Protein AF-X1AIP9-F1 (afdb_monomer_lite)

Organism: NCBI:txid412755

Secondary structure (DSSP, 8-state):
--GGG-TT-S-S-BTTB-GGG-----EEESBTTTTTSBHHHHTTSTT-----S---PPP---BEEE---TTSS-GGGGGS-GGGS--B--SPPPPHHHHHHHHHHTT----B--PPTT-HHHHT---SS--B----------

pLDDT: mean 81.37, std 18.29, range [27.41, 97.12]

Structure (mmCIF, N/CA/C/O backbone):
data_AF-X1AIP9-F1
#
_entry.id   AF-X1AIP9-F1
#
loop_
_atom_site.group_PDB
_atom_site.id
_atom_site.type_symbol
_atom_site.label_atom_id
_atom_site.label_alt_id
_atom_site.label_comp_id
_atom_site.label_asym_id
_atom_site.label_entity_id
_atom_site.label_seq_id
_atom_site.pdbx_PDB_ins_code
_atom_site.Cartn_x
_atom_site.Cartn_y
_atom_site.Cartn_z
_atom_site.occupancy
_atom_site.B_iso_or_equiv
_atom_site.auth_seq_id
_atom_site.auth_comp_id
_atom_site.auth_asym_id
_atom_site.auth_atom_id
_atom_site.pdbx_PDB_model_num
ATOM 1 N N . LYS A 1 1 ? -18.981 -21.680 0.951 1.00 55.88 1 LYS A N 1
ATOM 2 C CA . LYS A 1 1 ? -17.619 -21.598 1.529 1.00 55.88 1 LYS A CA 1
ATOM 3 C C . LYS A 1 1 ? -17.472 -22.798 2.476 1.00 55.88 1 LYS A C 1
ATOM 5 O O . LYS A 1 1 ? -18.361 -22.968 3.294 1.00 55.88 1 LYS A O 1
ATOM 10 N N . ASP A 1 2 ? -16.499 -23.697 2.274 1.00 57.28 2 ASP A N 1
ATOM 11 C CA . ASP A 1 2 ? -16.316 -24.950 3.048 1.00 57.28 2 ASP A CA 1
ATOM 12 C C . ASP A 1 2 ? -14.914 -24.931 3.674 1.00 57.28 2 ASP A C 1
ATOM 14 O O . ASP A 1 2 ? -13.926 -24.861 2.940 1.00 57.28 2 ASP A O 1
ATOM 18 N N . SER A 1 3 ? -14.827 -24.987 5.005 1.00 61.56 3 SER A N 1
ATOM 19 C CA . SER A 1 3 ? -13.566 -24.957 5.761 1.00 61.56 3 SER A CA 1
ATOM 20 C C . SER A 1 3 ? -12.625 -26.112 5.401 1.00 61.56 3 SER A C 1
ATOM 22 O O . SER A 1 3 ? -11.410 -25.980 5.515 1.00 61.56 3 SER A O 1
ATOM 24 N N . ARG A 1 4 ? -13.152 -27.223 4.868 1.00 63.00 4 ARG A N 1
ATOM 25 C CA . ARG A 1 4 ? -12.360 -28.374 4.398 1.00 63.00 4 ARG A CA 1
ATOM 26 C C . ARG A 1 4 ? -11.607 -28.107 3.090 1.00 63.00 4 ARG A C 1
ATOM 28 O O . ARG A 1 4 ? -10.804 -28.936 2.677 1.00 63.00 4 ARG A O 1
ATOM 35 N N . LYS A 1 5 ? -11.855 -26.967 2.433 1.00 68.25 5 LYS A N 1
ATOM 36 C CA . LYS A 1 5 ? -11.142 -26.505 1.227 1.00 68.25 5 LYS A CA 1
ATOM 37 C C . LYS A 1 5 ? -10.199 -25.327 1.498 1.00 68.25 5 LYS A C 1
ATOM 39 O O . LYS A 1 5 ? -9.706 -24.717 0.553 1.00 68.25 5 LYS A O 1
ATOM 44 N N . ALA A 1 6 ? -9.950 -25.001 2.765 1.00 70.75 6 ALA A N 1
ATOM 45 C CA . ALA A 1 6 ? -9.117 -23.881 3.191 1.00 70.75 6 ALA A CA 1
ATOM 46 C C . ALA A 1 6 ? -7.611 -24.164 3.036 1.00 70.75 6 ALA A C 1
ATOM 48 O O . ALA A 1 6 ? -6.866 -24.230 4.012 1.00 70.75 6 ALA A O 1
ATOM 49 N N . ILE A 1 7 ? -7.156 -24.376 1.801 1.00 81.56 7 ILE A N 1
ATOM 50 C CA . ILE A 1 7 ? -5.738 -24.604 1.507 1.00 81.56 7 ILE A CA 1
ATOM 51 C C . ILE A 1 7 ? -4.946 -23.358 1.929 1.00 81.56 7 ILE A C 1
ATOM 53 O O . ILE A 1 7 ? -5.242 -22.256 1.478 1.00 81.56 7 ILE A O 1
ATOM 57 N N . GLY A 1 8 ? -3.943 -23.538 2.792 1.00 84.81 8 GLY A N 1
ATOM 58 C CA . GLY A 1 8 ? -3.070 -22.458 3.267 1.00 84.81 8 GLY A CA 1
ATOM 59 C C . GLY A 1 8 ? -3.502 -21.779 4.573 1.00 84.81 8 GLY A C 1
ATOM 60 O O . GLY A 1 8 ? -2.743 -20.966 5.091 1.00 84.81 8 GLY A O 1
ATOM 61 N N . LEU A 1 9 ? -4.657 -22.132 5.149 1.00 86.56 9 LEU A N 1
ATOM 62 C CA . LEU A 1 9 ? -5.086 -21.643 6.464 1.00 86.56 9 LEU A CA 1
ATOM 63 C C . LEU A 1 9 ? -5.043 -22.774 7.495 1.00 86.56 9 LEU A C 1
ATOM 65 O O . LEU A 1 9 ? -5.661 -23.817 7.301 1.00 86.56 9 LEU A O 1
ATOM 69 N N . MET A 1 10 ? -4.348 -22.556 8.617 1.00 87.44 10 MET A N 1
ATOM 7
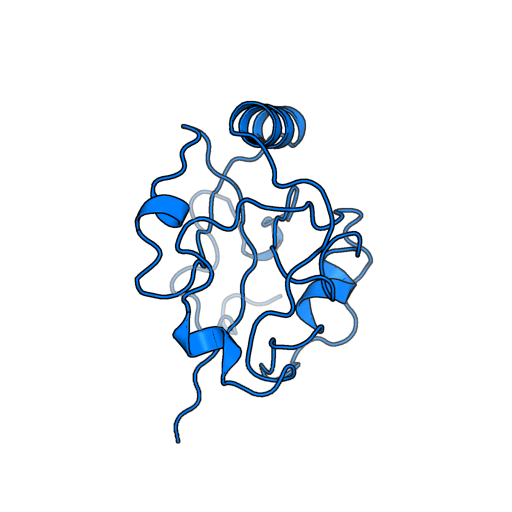0 C CA . MET A 1 10 ? -4.344 -23.517 9.733 1.00 87.44 10 MET A CA 1
ATOM 71 C C . MET A 1 10 ? -5.705 -23.582 10.433 1.00 87.44 10 MET A C 1
ATOM 73 O O . MET A 1 10 ? -6.166 -24.658 10.808 1.00 87.44 10 MET A O 1
ATOM 77 N N . HIS A 1 11 ? -6.354 -22.427 10.587 1.00 86.88 11 HIS A N 1
ATOM 78 C CA . HIS A 1 11 ? -7.672 -22.293 11.189 1.00 86.88 11 HIS A CA 1
ATOM 79 C C . HIS A 1 11 ? -8.537 -21.404 10.303 1.00 86.88 11 HIS A C 1
ATOM 81 O O . HIS A 1 11 ? -8.133 -20.305 9.938 1.00 86.88 11 HIS A O 1
ATOM 87 N N . TRP A 1 12 ? -9.731 -21.890 9.963 1.00 88.00 12 TRP A N 1
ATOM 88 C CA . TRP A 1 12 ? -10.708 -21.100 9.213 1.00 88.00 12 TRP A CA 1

Exercise: Please copy out the whole listing exactly, minus its pictures.

Solution for this problem:
Protein AF-X1AIP9-F1 (afdb_monomer_lite)

Organism: NCBI:txid412755

Secondary structure (DSSP, 8-state):
--GGG-TT-S-S-BTTB-GGG-----EEESBTTTTTSBHHHHTTSTT-----S---PPP---BEEE---TTSS-GGGGGS-GGGS--B--SPPPPHHHHHHHHHHTT----B--PPTT-HHHHT---SS--B----------

pLDDT: mean 81.37, std 18.29, range [27.41, 97.12]

Structure (mmCIF, N/CA/C/O backbone):
data_AF-X1AIP9-F1
#
_entry.id   AF-X1AIP9-F1
#
loop_
_atom_site.group_PDB
_atom_site.id
_atom_site.type_symbol
_atom_site.label_atom_id
_atom_site.label_alt_id
_atom_site.label_comp_id
_atom_site.label_asym_id
_atom_site.label_entity_id
_atom_site.label_seq_id
_atom_site.pdbx_PDB_ins_code
_atom_site.Cartn_x
_atom_site.Cartn_y
_atom_site.Cartn_z
_atom_site.occupancy
_atom_site.B_iso_or_equiv
_atom_site.auth_seq_id
_atom_site.auth_comp_id
_atom_site.auth_asym_id
_atom_site.auth_atom_id
_atom_site.pdbx_PDB_model_num
ATOM 1 N N . LYS A 1 1 ? -18.981 -21.680 0.951 1.00 55.88 1 LYS A N 1
ATOM 2 C CA . LYS A 1 1 ? -17.619 -21.598 1.529 1.00 55.88 1 LYS A CA 1
ATOM 3 C C . LYS A 1 1 ? -17.472 -22.798 2.476 1.00 55.88 1 LYS A C 1
ATOM 5 O O . LYS A 1 1 ? -18.361 -22.968 3.294 1.00 55.88 1 LYS A O 1
ATOM 10 N N . ASP A 1 2 ? -16.499 -23.697 2.274 1.00 57.28 2 ASP A N 1
ATOM 11 C CA . ASP A 1 2 ? -16.316 -24.950 3.048 1.00 57.28 2 ASP A CA 1
ATOM 12 C C . ASP A 1 2 ? -14.914 -24.931 3.674 1.00 57.28 2 ASP A C 1
ATOM 14 O O . ASP A 1 2 ? -13.926 -24.861 2.940 1.00 57.28 2 ASP A O 1
ATOM 18 N N . SER A 1 3 ? -14.827 -24.987 5.005 1.00 61.56 3 SER A N 1
ATOM 19 C CA . SER A 1 3 ? -13.566 -24.957 5.761 1.00 61.56 3 SER A CA 1
ATOM 20 C C . SER A 1 3 ? -12.625 -26.112 5.401 1.00 61.56 3 SER A C 1
ATOM 22 O O . SER A 1 3 ? -11.410 -25.980 5.515 1.00 61.56 3 SER A O 1
ATOM 24 N N . ARG A 1 4 ? -13.152 -27.223 4.868 1.00 63.00 4 ARG A N 1
ATOM 25 C CA . ARG A 1 4 ? -12.360 -28.374 4.398 1.00 63.00 4 ARG A CA 1
ATOM 26 C C . ARG A 1 4 ? -11.607 -28.107 3.090 1.00 63.00 4 ARG A C 1
ATOM 28 O O . ARG A 1 4 ? -10.804 -28.936 2.677 1.00 63.00 4 ARG A O 1
ATOM 35 N N . LYS A 1 5 ? -11.855 -26.967 2.433 1.00 68.25 5 LYS A N 1
ATOM 36 C CA . LYS A 1 5 ? -11.142 -26.505 1.227 1.00 68.25 5 LYS A CA 1
ATOM 37 C C . LYS A 1 5 ? -10.199 -25.327 1.498 1.00 68.25 5 LYS A C 1
ATOM 39 O O . LYS A 1 5 ? -9.706 -24.717 0.553 1.00 68.25 5 LYS A O 1
ATOM 44 N N . ALA A 1 6 ? -9.950 -25.001 2.765 1.00 70.75 6 ALA A N 1
ATOM 45 C CA . ALA A 1 6 ? -9.117 -23.881 3.191 1.00 70.75 6 ALA A CA 1
ATOM 46 C C . ALA A 1 6 ? -7.611 -24.164 3.036 1.00 70.75 6 ALA A C 1
ATOM 48 O O . ALA A 1 6 ? -6.866 -24.230 4.012 1.00 70.75 6 ALA A O 1
ATOM 49 N N . ILE A 1 7 ? -7.156 -24.376 1.801 1.00 81.56 7 ILE A N 1
ATOM 50 C CA . ILE A 1 7 ? -5.738 -24.604 1.507 1.00 81.56 7 ILE A CA 1
ATOM 51 C C . ILE A 1 7 ? -4.946 -23.358 1.929 1.00 81.56 7 ILE A C 1
ATOM 53 O O . ILE A 1 7 ? -5.242 -22.256 1.478 1.00 81.56 7 ILE A O 1
ATOM 57 N N . GLY A 1 8 ? -3.943 -23.538 2.792 1.00 84.81 8 GLY A N 1
ATOM 58 C CA . GLY A 1 8 ? -3.070 -22.458 3.267 1.00 84.81 8 GLY A CA 1
ATOM 59 C C . GLY A 1 8 ? -3.502 -21.779 4.573 1.00 84.81 8 GLY A C 1
ATOM 60 O O . GLY A 1 8 ? -2.743 -20.966 5.091 1.00 84.81 8 GLY A O 1
ATOM 61 N N . LEU A 1 9 ? -4.657 -22.132 5.149 1.00 86.56 9 LEU A N 1
ATOM 62 C CA . LEU A 1 9 ? -5.086 -21.643 6.464 1.00 86.56 9 LEU A CA 1
ATOM 63 C C . LEU A 1 9 ? -5.043 -22.774 7.495 1.00 86.56 9 LEU A C 1
ATOM 65 O O . LEU A 1 9 ? -5.661 -23.817 7.301 1.00 86.56 9 LEU A O 1
ATOM 69 N N . MET A 1 10 ? -4.348 -22.556 8.617 1.00 87.44 10 MET A N 1
ATOM 7
0 C CA . MET A 1 10 ? -4.344 -23.517 9.733 1.00 87.44 10 MET A CA 1
ATOM 71 C C . MET A 1 10 ? -5.705 -23.582 10.433 1.00 87.44 10 MET A C 1
ATOM 73 O O . MET A 1 10 ? -6.166 -24.658 10.808 1.00 87.44 10 MET A O 1
ATOM 77 N N . HIS A 1 11 ? -6.354 -22.427 10.587 1.00 86.88 11 HIS A N 1
ATOM 78 C CA . HIS A 1 11 ? -7.672 -22.293 11.189 1.00 86.88 11 HIS A CA 1
ATOM 79 C C . HIS A 1 11 ? -8.537 -21.404 10.303 1.00 86.88 11 HIS A C 1
ATOM 81 O O . HIS A 1 11 ? -8.133 -20.305 9.938 1.00 86.88 11 HIS A O 1
ATOM 87 N N . TRP A 1 12 ? -9.731 -21.890 9.963 1.00 88.00 12 TRP A N 1
ATOM 88 C CA . TRP A 1 12 ? -10.708 -21.100 9.213 1.00 88.00 12 TRP A CA 1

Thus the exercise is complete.